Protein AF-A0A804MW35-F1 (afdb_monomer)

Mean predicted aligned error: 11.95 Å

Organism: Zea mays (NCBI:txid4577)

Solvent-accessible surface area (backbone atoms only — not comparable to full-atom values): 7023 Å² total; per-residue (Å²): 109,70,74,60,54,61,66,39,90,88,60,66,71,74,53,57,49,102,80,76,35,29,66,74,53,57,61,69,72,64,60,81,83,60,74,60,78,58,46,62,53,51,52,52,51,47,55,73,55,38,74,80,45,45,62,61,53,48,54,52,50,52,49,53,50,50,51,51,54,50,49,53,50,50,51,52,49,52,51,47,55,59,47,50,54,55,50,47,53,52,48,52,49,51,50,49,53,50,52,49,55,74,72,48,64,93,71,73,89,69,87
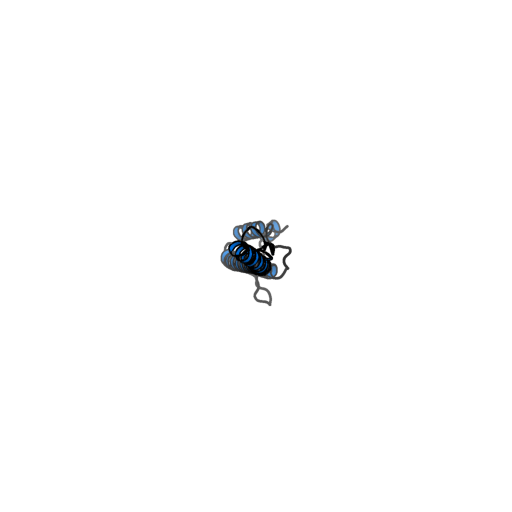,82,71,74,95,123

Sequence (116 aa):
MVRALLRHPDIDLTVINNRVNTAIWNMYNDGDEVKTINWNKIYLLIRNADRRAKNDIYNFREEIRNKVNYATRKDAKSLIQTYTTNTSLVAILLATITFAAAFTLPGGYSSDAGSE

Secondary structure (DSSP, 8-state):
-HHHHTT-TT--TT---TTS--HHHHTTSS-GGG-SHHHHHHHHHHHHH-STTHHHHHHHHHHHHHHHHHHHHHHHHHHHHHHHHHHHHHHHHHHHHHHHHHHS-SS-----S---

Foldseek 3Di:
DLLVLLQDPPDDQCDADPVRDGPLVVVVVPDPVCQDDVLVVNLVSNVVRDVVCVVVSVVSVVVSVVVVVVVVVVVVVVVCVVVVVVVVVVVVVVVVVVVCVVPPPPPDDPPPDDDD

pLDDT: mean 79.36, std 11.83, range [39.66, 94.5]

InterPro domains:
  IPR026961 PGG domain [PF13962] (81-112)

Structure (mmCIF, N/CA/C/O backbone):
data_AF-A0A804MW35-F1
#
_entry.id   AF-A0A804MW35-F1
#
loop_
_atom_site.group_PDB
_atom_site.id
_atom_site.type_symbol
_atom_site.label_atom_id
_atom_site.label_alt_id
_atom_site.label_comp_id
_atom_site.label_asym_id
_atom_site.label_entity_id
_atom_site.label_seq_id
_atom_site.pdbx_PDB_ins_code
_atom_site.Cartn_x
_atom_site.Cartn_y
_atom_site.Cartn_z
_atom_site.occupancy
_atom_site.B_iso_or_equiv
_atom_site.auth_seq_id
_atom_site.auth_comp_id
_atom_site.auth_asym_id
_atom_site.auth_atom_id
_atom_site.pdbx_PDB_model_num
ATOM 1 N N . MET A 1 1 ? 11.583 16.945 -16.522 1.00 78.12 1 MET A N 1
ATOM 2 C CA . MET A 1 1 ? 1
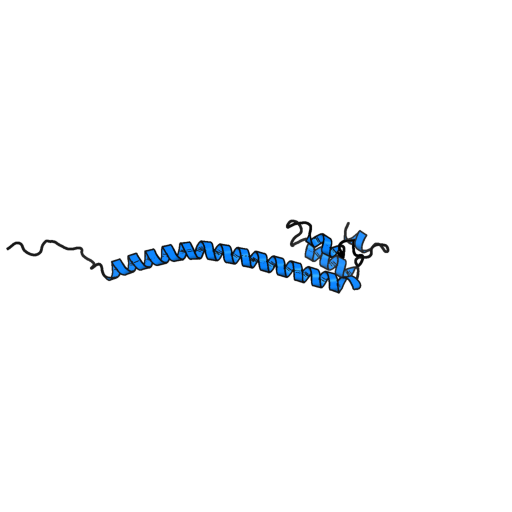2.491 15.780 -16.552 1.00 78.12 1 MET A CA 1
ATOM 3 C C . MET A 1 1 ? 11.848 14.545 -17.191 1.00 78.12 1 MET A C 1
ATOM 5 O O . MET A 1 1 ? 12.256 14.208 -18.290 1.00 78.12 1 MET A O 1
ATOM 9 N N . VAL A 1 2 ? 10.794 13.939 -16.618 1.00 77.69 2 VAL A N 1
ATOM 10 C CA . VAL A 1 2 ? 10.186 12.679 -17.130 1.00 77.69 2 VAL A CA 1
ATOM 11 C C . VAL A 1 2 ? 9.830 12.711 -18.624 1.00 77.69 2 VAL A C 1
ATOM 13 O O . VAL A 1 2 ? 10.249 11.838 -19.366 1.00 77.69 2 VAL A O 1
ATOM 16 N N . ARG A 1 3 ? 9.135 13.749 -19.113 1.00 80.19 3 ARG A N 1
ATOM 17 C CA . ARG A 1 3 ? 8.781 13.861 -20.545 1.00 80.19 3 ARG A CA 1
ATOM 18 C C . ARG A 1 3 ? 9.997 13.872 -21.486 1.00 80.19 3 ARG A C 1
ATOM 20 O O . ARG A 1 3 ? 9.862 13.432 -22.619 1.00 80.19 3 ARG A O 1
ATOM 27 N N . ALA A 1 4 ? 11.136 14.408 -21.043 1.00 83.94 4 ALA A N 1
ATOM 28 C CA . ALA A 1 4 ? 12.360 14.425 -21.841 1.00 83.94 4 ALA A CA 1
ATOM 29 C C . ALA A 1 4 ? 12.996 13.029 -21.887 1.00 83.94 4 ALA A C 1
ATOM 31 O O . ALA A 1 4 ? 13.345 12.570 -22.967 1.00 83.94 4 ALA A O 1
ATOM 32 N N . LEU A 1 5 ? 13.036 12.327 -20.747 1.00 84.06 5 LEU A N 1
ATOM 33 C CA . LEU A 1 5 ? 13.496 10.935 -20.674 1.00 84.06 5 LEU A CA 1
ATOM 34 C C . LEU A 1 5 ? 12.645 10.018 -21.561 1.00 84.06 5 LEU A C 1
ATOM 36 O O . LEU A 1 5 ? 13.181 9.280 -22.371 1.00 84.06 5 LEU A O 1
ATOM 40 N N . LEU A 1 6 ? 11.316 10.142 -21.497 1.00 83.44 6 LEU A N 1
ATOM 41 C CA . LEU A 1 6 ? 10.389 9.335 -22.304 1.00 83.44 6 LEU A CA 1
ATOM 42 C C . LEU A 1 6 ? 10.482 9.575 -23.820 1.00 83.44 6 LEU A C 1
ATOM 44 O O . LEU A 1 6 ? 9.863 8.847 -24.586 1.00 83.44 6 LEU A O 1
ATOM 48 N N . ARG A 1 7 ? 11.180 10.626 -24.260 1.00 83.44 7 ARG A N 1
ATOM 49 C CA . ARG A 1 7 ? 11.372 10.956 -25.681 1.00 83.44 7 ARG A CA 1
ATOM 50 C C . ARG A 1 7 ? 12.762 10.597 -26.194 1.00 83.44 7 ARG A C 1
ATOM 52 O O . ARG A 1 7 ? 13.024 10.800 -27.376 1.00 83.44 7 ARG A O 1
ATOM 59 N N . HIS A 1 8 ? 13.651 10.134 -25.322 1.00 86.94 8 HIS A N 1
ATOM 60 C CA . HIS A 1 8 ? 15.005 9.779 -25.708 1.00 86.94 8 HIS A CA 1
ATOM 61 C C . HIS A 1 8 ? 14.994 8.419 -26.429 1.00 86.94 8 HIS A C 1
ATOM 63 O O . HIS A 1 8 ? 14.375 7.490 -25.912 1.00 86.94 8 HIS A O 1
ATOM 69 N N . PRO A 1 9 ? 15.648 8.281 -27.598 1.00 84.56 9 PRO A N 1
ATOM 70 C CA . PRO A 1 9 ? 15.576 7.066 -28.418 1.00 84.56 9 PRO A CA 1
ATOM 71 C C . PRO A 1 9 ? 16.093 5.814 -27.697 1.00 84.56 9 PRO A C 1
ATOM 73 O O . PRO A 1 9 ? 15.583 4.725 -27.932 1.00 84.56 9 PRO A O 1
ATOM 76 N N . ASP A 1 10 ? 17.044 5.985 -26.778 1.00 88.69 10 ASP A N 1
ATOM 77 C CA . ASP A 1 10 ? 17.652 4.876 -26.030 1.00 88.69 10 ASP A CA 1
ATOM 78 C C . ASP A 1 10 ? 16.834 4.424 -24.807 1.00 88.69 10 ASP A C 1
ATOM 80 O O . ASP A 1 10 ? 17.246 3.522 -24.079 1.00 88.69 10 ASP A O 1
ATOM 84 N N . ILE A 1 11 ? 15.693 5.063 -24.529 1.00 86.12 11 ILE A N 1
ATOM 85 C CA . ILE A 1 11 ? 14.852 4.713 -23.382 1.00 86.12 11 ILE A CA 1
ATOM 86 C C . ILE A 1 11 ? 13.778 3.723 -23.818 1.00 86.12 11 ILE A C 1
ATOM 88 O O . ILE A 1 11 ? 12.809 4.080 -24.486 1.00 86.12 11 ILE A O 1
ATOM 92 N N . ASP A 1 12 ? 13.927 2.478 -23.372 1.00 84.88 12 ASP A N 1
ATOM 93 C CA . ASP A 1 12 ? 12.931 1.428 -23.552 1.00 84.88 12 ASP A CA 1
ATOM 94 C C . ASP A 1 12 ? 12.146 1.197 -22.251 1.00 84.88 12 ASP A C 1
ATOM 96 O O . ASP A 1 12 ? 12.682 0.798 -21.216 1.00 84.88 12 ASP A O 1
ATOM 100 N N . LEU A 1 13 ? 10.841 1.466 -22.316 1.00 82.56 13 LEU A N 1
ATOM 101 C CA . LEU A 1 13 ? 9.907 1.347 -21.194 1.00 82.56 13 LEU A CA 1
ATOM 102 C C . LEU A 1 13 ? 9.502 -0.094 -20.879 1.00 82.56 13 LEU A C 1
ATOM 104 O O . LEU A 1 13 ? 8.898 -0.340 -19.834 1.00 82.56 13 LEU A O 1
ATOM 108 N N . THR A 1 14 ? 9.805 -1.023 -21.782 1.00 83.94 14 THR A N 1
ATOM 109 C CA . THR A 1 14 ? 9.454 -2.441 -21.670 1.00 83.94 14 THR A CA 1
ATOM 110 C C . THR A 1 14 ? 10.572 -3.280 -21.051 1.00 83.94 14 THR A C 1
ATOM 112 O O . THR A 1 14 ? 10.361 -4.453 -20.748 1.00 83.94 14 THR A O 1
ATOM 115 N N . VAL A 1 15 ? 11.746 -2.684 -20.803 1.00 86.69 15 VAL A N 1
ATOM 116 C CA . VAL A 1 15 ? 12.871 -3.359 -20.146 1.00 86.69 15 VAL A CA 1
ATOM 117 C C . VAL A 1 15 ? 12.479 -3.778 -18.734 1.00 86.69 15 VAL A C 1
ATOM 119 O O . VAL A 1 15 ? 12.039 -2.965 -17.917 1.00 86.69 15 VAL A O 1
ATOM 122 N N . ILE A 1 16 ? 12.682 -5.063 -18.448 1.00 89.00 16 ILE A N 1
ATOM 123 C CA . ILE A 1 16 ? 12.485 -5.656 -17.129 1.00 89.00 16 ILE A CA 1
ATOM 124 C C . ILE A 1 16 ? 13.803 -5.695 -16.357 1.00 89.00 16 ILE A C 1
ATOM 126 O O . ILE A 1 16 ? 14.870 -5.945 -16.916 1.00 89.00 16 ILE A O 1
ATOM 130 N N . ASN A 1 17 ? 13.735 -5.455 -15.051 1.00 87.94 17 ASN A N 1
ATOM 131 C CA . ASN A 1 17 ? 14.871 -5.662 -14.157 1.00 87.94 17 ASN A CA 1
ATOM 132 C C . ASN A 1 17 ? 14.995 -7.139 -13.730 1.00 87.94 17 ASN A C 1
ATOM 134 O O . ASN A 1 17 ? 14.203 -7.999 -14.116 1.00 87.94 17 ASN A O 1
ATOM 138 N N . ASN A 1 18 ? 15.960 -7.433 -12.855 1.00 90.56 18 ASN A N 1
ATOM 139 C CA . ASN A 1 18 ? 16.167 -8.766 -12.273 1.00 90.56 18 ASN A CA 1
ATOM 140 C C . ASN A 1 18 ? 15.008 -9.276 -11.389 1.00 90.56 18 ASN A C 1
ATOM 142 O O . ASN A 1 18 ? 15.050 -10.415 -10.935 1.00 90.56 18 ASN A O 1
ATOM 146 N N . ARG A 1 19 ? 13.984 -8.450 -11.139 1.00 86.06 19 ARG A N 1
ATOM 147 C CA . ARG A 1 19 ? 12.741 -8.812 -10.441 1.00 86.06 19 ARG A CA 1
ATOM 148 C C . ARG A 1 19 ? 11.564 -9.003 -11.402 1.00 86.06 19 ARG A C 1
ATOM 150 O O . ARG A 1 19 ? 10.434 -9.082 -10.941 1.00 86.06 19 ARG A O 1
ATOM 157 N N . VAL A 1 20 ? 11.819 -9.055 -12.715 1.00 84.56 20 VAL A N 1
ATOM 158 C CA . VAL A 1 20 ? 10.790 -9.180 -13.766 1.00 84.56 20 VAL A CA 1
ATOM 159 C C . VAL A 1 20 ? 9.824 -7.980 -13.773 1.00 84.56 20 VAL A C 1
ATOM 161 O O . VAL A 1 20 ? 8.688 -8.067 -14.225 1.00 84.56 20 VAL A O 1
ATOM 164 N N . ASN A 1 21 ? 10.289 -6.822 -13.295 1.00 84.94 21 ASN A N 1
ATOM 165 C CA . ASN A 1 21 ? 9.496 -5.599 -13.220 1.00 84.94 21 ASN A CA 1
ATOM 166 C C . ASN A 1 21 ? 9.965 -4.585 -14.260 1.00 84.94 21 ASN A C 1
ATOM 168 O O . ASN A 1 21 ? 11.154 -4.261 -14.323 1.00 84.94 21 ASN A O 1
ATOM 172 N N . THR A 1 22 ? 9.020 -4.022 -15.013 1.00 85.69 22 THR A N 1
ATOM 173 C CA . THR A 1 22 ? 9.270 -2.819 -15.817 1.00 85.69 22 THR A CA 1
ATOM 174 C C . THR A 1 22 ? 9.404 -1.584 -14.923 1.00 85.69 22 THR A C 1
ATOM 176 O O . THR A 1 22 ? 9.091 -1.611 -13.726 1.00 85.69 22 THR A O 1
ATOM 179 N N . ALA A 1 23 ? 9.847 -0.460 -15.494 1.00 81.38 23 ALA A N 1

+---+

### TASK INSTRUCTIONS
Wherever the line holding "ATOM 101 C CA" falls in the entries above, copy exactly from it through the line holding "ATOM 108 N N", inclusive, and add nothing.

### ANSWER SECTION
ATOM 101 C CA . LEU A 1 13 ? 9.907 1.347 -21.194 1.00 82.56 13 LEU A CA 1
ATOM 102 C C . LEU A 1 13 ? 9.502 -0.094 -20.879 1.00 82.56 13 LEU A C 1
ATOM 104 O O . LEU A 1 13 ? 8.898 -0.340 -19.834 1.00 82.56 13 LEU A O 1
ATOM 108 N N . THR A 1 14 ? 9.805 -1.023 -21.782 1.00 83.94 14 THR A N 1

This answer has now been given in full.